EC: Conversation is memory, interiority, and exteriority. Within each one of us lives the thought of our elders and our ancestors (our Alter-Natives). When we speak or write, when we think, it is their voice that speaks; all we put in are questions and some small fragment of our experience in the beauty and brevity of life. The circle of silence, contemplation, creation is possible only thanks to this dialogue, which is permanent. When we say Nature—Mapuche means People of the Earth—at the same time, we say infinite: body and spirit, the finite and the infinite. And we converse with a flower, with the clouds, with the wind, with a bird or a butterfly, with the water, with a fish, with the Blue sky, with the stars, with the Moon, with the Sun, with the spirit of things, with the spirit of the house where we find ourselves, etc. We converse in our Dreams and with our Dreams (remembering that everyone dreams, but not everyone remembers their dreams).
AD: Like all the contents of LALT, this interview will be published bilingually, in English and Spanish, and the poems that go with it will be available to read in three languages: Mapuzugun, Spanish, and English. What is it like to see your poems translated to English, and many other languages? What do you make of this journey your verses take from Mapuzugun to Spanish and from Spanish to the other languages of the world?

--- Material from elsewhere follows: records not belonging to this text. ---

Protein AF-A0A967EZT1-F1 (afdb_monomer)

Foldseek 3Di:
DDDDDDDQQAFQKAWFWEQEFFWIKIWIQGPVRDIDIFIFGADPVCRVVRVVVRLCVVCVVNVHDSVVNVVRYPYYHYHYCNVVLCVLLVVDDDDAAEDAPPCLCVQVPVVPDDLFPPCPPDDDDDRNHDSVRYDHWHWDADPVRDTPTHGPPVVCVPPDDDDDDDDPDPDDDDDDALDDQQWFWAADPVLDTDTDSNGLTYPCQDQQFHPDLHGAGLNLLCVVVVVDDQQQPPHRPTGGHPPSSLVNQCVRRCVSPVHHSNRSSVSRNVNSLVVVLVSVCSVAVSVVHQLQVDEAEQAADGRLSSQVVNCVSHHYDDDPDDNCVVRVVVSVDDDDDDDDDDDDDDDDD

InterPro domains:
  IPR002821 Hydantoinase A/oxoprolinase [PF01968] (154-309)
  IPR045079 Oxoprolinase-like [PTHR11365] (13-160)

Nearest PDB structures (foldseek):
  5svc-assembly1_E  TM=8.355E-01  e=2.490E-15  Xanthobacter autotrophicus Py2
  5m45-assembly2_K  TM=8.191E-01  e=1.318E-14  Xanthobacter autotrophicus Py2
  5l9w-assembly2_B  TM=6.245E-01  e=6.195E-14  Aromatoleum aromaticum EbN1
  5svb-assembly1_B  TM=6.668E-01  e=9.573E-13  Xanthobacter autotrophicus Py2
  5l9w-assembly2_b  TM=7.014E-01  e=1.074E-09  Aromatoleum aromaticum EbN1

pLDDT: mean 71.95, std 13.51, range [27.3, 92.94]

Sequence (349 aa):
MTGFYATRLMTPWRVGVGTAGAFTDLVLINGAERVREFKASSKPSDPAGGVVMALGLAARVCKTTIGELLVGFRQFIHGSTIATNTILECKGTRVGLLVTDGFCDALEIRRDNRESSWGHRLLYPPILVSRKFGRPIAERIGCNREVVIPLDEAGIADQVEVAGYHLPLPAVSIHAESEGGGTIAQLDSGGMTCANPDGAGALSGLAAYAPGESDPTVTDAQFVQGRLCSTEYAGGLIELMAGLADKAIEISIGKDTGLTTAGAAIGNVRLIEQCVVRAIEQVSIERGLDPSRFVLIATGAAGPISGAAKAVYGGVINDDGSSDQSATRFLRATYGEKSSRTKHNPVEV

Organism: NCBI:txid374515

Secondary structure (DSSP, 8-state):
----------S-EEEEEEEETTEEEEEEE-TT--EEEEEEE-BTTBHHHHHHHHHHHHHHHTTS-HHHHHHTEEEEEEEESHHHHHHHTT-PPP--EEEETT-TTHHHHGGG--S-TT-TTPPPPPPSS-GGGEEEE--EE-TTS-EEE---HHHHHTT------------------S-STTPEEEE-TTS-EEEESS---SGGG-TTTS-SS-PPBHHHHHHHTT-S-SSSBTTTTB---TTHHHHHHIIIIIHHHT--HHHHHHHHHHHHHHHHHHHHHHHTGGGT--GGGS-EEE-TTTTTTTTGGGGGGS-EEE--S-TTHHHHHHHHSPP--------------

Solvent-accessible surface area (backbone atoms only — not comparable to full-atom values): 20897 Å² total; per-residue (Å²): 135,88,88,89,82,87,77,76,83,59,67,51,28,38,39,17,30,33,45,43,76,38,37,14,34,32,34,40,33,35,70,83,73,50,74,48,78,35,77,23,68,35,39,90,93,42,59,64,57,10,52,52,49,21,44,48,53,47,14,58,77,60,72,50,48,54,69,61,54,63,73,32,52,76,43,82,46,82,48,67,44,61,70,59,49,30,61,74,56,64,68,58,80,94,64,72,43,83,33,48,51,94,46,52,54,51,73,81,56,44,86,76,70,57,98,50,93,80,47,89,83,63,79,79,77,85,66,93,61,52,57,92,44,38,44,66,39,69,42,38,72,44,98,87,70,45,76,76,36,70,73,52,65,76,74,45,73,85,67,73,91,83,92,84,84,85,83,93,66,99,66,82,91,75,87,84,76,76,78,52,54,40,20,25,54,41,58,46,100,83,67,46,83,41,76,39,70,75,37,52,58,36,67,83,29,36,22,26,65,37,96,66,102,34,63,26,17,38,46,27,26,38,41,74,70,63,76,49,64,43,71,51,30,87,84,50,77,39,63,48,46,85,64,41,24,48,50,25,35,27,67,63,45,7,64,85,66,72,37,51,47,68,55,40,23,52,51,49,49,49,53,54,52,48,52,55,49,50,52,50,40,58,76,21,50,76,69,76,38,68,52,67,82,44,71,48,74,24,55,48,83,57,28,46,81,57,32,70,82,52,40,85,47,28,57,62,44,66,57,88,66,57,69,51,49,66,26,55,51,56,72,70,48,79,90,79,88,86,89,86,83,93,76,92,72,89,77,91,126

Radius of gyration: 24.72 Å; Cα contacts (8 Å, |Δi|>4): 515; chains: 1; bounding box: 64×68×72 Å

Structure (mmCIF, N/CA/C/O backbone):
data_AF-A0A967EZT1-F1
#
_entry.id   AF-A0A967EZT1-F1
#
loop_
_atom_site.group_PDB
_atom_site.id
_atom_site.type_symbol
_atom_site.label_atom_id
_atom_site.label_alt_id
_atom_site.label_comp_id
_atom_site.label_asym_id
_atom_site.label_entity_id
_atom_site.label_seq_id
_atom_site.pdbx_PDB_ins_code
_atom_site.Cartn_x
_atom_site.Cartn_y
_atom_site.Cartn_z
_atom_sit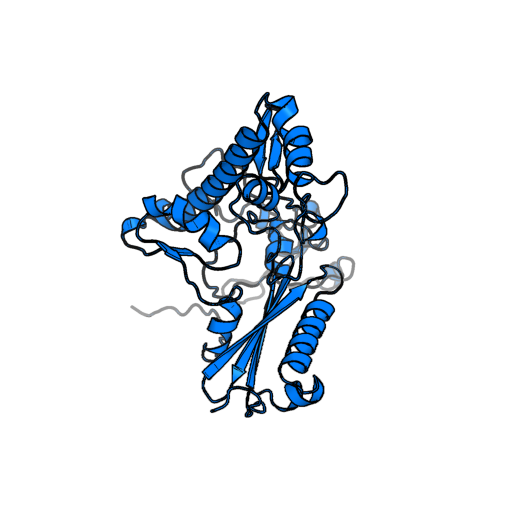e.occupancy
_atom_site.B_iso_or_equiv
_atom_site.auth_seq_id
_atom_site.auth_comp_id
_atom_site.auth_asym_id
_atom_site.auth_atom_id
_atom_site.pdbx_PDB_model_num
ATOM 1 N N . MET A 1 1 ? 25.080 -40.933 -3.960 1.00 29.53 1 MET A N 1
ATOM 2 C CA . MET A 1 1 ? 25.364 -40.024 -2.830 1.00 29.53 1 MET A CA 1
ATOM 3 C C . MET A 1 1 ? 24.293 -38.935 -2.845 1.00 29.53 1 MET A C 1
ATOM 5 O O . MET A 1 1 ? 24.309 -38.113 -3.744 1.00 29.53 1 MET A O 1
ATOM 9 N N . THR A 1 2 ? 23.157 -39.192 -2.175 1.00 27.30 2 THR A N 1
ATOM 10 C CA . THR A 1 2 ? 22.657 -38.447 -0.981 1.00 27.30 2 THR A CA 1
ATOM 11 C C . THR A 1 2 ? 22.351 -36.975 -1.297 1.00 27.30 2 THR A C 1
ATOM 13 O O . THR A 1 2 ? 23.279 -36.212 -1.491 1.00 27.30 2 THR A O 1
ATOM 16 N N . GLY A 1 3 ? 21.125 -36.454 -1.385 1.00 31.55 3 GLY A N 1
ATOM 17 C CA . GLY A 1 3 ? 19.807 -36.862 -0.892 1.00 31.55 3 GLY A CA 1
ATOM 18 C C . GLY A 1 3 ? 19.097 -35.589 -0.401 1.00 31.55 3 GLY A C 1
ATOM 19 O O . GLY A 1 3 ? 19.276 -35.219 0.750 1.00 31.55 3 GLY A O 1
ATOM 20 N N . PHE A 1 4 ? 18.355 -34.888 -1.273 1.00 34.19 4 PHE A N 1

EC: Forgive me, but my answer will be in Castilian—the Spanish language does not exist. In Spain, there are a variety of languages: Euskara, Catalan, Asturian, Castilian, Galician, among others… Standing before the Universe, all human beings, in all languages, ask ourselves the same questions: Where did we come from? Where are we going? And my traveling poems return in translation to other languages, for which I am infinitely grateful.

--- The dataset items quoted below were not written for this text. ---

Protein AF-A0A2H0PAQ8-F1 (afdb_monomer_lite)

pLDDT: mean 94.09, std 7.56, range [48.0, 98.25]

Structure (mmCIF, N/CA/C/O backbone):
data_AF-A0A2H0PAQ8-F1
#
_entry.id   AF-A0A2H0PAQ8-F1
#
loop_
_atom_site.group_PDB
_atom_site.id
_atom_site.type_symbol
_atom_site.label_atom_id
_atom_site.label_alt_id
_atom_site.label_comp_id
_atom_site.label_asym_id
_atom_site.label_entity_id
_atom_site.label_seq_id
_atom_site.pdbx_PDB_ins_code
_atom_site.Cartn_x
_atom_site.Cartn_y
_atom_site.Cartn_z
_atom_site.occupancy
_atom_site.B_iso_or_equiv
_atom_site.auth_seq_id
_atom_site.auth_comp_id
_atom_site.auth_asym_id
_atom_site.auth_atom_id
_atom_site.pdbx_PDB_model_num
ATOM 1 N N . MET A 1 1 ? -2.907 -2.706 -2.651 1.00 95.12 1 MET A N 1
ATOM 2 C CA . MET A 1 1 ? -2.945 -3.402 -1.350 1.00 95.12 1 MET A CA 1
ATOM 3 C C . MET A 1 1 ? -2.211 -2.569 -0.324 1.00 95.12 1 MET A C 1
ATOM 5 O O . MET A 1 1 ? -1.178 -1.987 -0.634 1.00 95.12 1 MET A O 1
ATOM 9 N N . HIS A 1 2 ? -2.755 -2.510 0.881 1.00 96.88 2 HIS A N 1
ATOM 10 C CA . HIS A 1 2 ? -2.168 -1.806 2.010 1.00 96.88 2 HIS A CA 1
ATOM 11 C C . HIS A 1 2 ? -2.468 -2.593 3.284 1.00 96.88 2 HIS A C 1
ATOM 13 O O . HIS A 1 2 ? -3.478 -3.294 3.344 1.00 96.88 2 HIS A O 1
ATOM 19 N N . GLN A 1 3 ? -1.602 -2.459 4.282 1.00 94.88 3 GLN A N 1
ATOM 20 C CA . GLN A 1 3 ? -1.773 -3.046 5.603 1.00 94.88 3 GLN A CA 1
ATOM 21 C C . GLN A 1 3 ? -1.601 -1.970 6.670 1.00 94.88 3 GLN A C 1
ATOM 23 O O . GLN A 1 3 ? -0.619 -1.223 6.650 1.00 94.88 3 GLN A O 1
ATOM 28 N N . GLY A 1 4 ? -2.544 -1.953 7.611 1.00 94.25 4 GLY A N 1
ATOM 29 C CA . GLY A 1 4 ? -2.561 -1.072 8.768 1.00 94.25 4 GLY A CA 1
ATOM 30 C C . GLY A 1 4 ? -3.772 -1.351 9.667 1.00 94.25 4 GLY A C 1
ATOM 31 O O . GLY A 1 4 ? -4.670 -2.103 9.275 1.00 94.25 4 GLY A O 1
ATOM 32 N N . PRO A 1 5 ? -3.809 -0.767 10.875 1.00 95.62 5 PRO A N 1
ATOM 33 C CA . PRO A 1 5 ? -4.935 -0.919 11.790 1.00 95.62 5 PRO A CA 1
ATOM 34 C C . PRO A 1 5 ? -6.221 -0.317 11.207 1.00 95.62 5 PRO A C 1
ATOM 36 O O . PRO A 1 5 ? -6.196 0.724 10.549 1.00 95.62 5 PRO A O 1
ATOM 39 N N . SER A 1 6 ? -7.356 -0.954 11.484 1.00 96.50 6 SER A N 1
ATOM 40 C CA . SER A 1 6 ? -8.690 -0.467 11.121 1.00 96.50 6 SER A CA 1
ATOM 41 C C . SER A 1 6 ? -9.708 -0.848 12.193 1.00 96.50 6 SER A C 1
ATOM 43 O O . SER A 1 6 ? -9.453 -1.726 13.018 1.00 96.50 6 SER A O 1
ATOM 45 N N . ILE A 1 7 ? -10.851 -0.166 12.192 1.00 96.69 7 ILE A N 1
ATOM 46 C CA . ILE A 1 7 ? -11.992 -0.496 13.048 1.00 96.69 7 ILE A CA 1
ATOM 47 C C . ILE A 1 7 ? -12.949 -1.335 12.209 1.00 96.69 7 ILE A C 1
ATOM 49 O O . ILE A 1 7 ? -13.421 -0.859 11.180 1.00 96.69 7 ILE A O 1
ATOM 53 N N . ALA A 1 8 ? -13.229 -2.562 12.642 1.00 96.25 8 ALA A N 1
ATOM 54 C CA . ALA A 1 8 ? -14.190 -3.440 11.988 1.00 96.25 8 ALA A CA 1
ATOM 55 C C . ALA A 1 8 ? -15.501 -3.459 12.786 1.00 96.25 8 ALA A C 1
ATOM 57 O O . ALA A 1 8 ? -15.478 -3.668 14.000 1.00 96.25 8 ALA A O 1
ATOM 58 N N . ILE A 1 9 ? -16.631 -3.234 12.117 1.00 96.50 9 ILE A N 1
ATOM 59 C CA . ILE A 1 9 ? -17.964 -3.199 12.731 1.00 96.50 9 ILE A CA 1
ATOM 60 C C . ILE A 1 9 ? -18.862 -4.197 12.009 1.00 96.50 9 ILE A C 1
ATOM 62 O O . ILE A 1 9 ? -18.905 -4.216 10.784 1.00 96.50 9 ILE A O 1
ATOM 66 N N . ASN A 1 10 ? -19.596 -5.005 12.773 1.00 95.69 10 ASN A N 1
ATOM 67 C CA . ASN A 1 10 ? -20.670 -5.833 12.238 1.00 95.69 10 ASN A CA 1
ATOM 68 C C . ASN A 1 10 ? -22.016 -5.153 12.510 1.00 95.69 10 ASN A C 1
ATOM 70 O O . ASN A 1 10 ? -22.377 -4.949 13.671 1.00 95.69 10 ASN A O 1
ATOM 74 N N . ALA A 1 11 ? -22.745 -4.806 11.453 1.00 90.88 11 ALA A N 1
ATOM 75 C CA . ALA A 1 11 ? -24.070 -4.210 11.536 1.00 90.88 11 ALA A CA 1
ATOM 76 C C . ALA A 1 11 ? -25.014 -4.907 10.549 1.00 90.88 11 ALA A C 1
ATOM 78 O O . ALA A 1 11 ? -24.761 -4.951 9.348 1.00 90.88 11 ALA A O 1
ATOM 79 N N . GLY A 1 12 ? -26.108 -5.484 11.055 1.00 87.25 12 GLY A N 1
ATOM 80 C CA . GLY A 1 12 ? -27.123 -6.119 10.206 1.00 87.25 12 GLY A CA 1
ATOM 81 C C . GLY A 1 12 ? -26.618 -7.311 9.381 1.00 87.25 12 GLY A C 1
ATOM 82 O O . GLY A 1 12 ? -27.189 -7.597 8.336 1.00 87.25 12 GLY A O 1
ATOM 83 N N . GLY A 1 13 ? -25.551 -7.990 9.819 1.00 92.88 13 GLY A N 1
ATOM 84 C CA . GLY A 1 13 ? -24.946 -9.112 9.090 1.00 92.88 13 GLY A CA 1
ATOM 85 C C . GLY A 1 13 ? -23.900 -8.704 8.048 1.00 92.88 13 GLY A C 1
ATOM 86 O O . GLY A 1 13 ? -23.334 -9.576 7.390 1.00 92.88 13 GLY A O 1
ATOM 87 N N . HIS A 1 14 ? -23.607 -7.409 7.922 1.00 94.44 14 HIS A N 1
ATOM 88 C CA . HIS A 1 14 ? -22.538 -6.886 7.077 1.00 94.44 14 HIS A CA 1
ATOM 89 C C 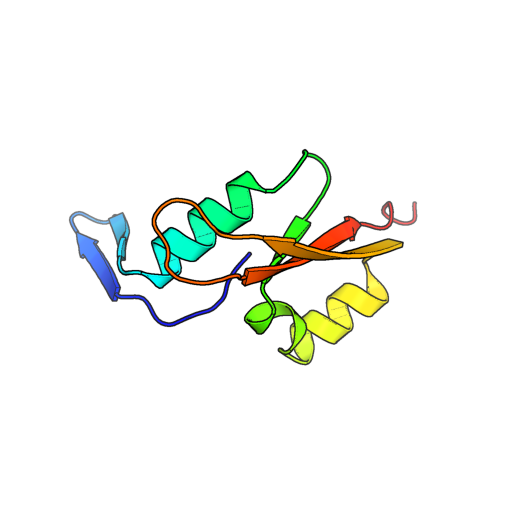. HIS A 1 14 ? -21.338 -6.462 7.927 1.00 94.44 14 HIS A C 1
ATOM 91 O O . HIS A 1 14 ? -21.499 -5.898 9.010 1.00 94.44 14 HIS A O 1
ATOM 97 N N . LEU A 1 15 ? -20.133 -6.769 7.441 1.00 95.38 15 LEU A N 1
ATOM 98 C CA . LEU A 1 15 ? -18.871 -6.396 8.074 1.00 95.38 15 LEU A CA 1
ATOM 99 C C . LEU A 1 15 ? -18.261 -5.211 7.324 1.00 95.38 15 LEU A C 1
ATOM 101 O O . LEU A 1 15 ? -17.851 -5.358 6.174 1.00 95.38 15 LEU A O 1
ATOM 105 N N . ASP A 1 16 ? -18.158 -4.074 8.003 1.00 95.56 16 ASP A N 1
ATOM 106 C CA . ASP A 1 16 ? -17.602 -2.836 7.464 1.00 95.56 16 ASP A CA 1
ATOM 107 C C . ASP A 1 16 ? -16.282 -2.472 8.150 1.00 95.56 16 ASP A C 1
ATOM 109 O O . ASP A 1 16 ? -16.095 -2.710 9.346 1.00 95.56 16 ASP A O 1
ATOM 113 N N . TYR A 1 17 ? -15.371 -1.853 7.394 1.00 95.44 17 TYR A N 1
ATOM 114 C CA . TYR A 1 17 ? -14.070 -1.393 7.883 1.00 95.44 17 TYR A CA 1
ATOM 115 C C . TYR A 1 17 ? -13.960 0.129 7.795 1.00 95.44 17 TYR A C 1
ATOM 117 O O . TYR A 1 17 ? -14.203 0.727 6.748 1.00 95.44 17 TYR A O 1
ATOM 125 N N . PHE A 1 18 ? -13.504 0.752 8.879 1.00 95.25 18 PHE A N 1
ATOM 126 C CA . PHE A 1 18 ? -13.361 2.198 9.007 1.00 95.25 18 PHE A CA 1
ATOM 127 C C . PHE A 1 18 ? -11.948 2.607 9.434 1.00 95.25 18 PHE A C 1
ATOM 129 O O . PHE A 1 18 ? -11.181 1.829 10.011 1.00 95.25 18 PHE A O 1
ATOM 136 N N . GLY A 1 19 ? -11.626 3.877 9.186 1.00 94.38 19 GLY A N 1
ATOM 137 C CA . GLY A 1 19 ? -10.392 4.526 9.624 1.00 94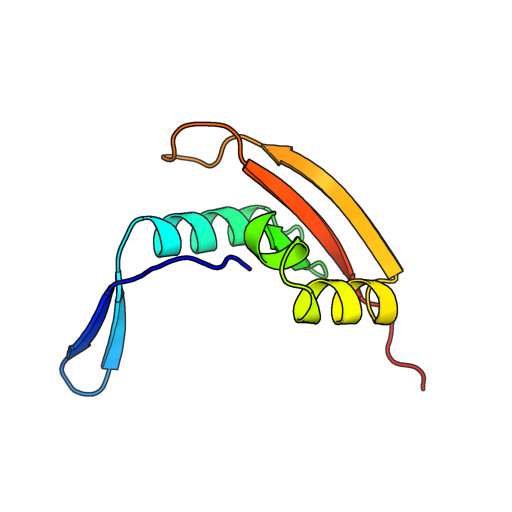.38 19 GLY A CA 1
ATOM 138 C C . GLY A 1 19 ? -9.476 4.956 8.478 1.00 94.38 19 GLY A C 1
ATOM 139 O O . GLY A 1 19 ? -9.681 4.628 7.309 1.00 94.38 19 GLY A O 1
ATOM 140 N N . THR A 1 20 ? -8.430 5.708 8.826 1.00 94.62 20 THR A N 1
ATOM 141 C CA . THR A 1 20 ? -7.498 6.311 7.860 1.00 94.62 20 THR A CA 1
ATOM 142 C C . THR A 1 20 ? -6.819 5.277 6.961 1.00 94.62 20 THR A C 1
ATOM 144 O O . THR A 1 20 ? -6.658 5.529 5.771 1.00 94.62 20 THR A O 1
ATOM 147 N N . MET A 1 21 ? -6.482 4.092 7.478 1.00 95.25 21 MET A N 1
ATOM 148 C CA . MET A 1 21 ? -5.806 3.053 6.686 1.00 95.25 21 MET A CA 1
ATOM 149 C C . MET A 1 21 ? -6.705 2.461 5.594 1.00 95.25 21 MET A C 1
ATOM 151 O O . MET A 1 21 ? -6.218 2.109 4.522 1.00 95.25 21 MET A O 1
ATOM 155 N N . VAL A 1 22 ? -8.025 2.428 5.809 1.00 95.88 22 VAL A N 1
ATOM 156 C CA . VAL A 1 22 ? -8.991 2.035 4.769 1.00 95.88 22 VAL A CA 1
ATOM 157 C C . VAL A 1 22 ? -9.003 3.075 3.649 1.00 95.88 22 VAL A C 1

AD: More than a writer, you have described yourself as an oralitor: a bearer of Mapuche oral tradition, or a translator of this tradition from orality to the written word. In your opinion, what is and what will be the state of Mapuche oraliture in these times of the massive growth of audiovisual media? What are the possibilities for oral traditions now that the spoken (and recorded) word has caught up to the written word in terms of diffusion and importance?
EC: For all native peoples, the book was a foreign invention. But the majority—including ourselves, the Mapuche—took up the book in order to leave a record of their language, of their worldview and of their history. In the future, there will be so many books that we will probably run out of physical space for them on the Earth. And it’s likely that, from oraliture, we will return to orality, if audiovisual media continue to allow for its recording in ever smaller formats.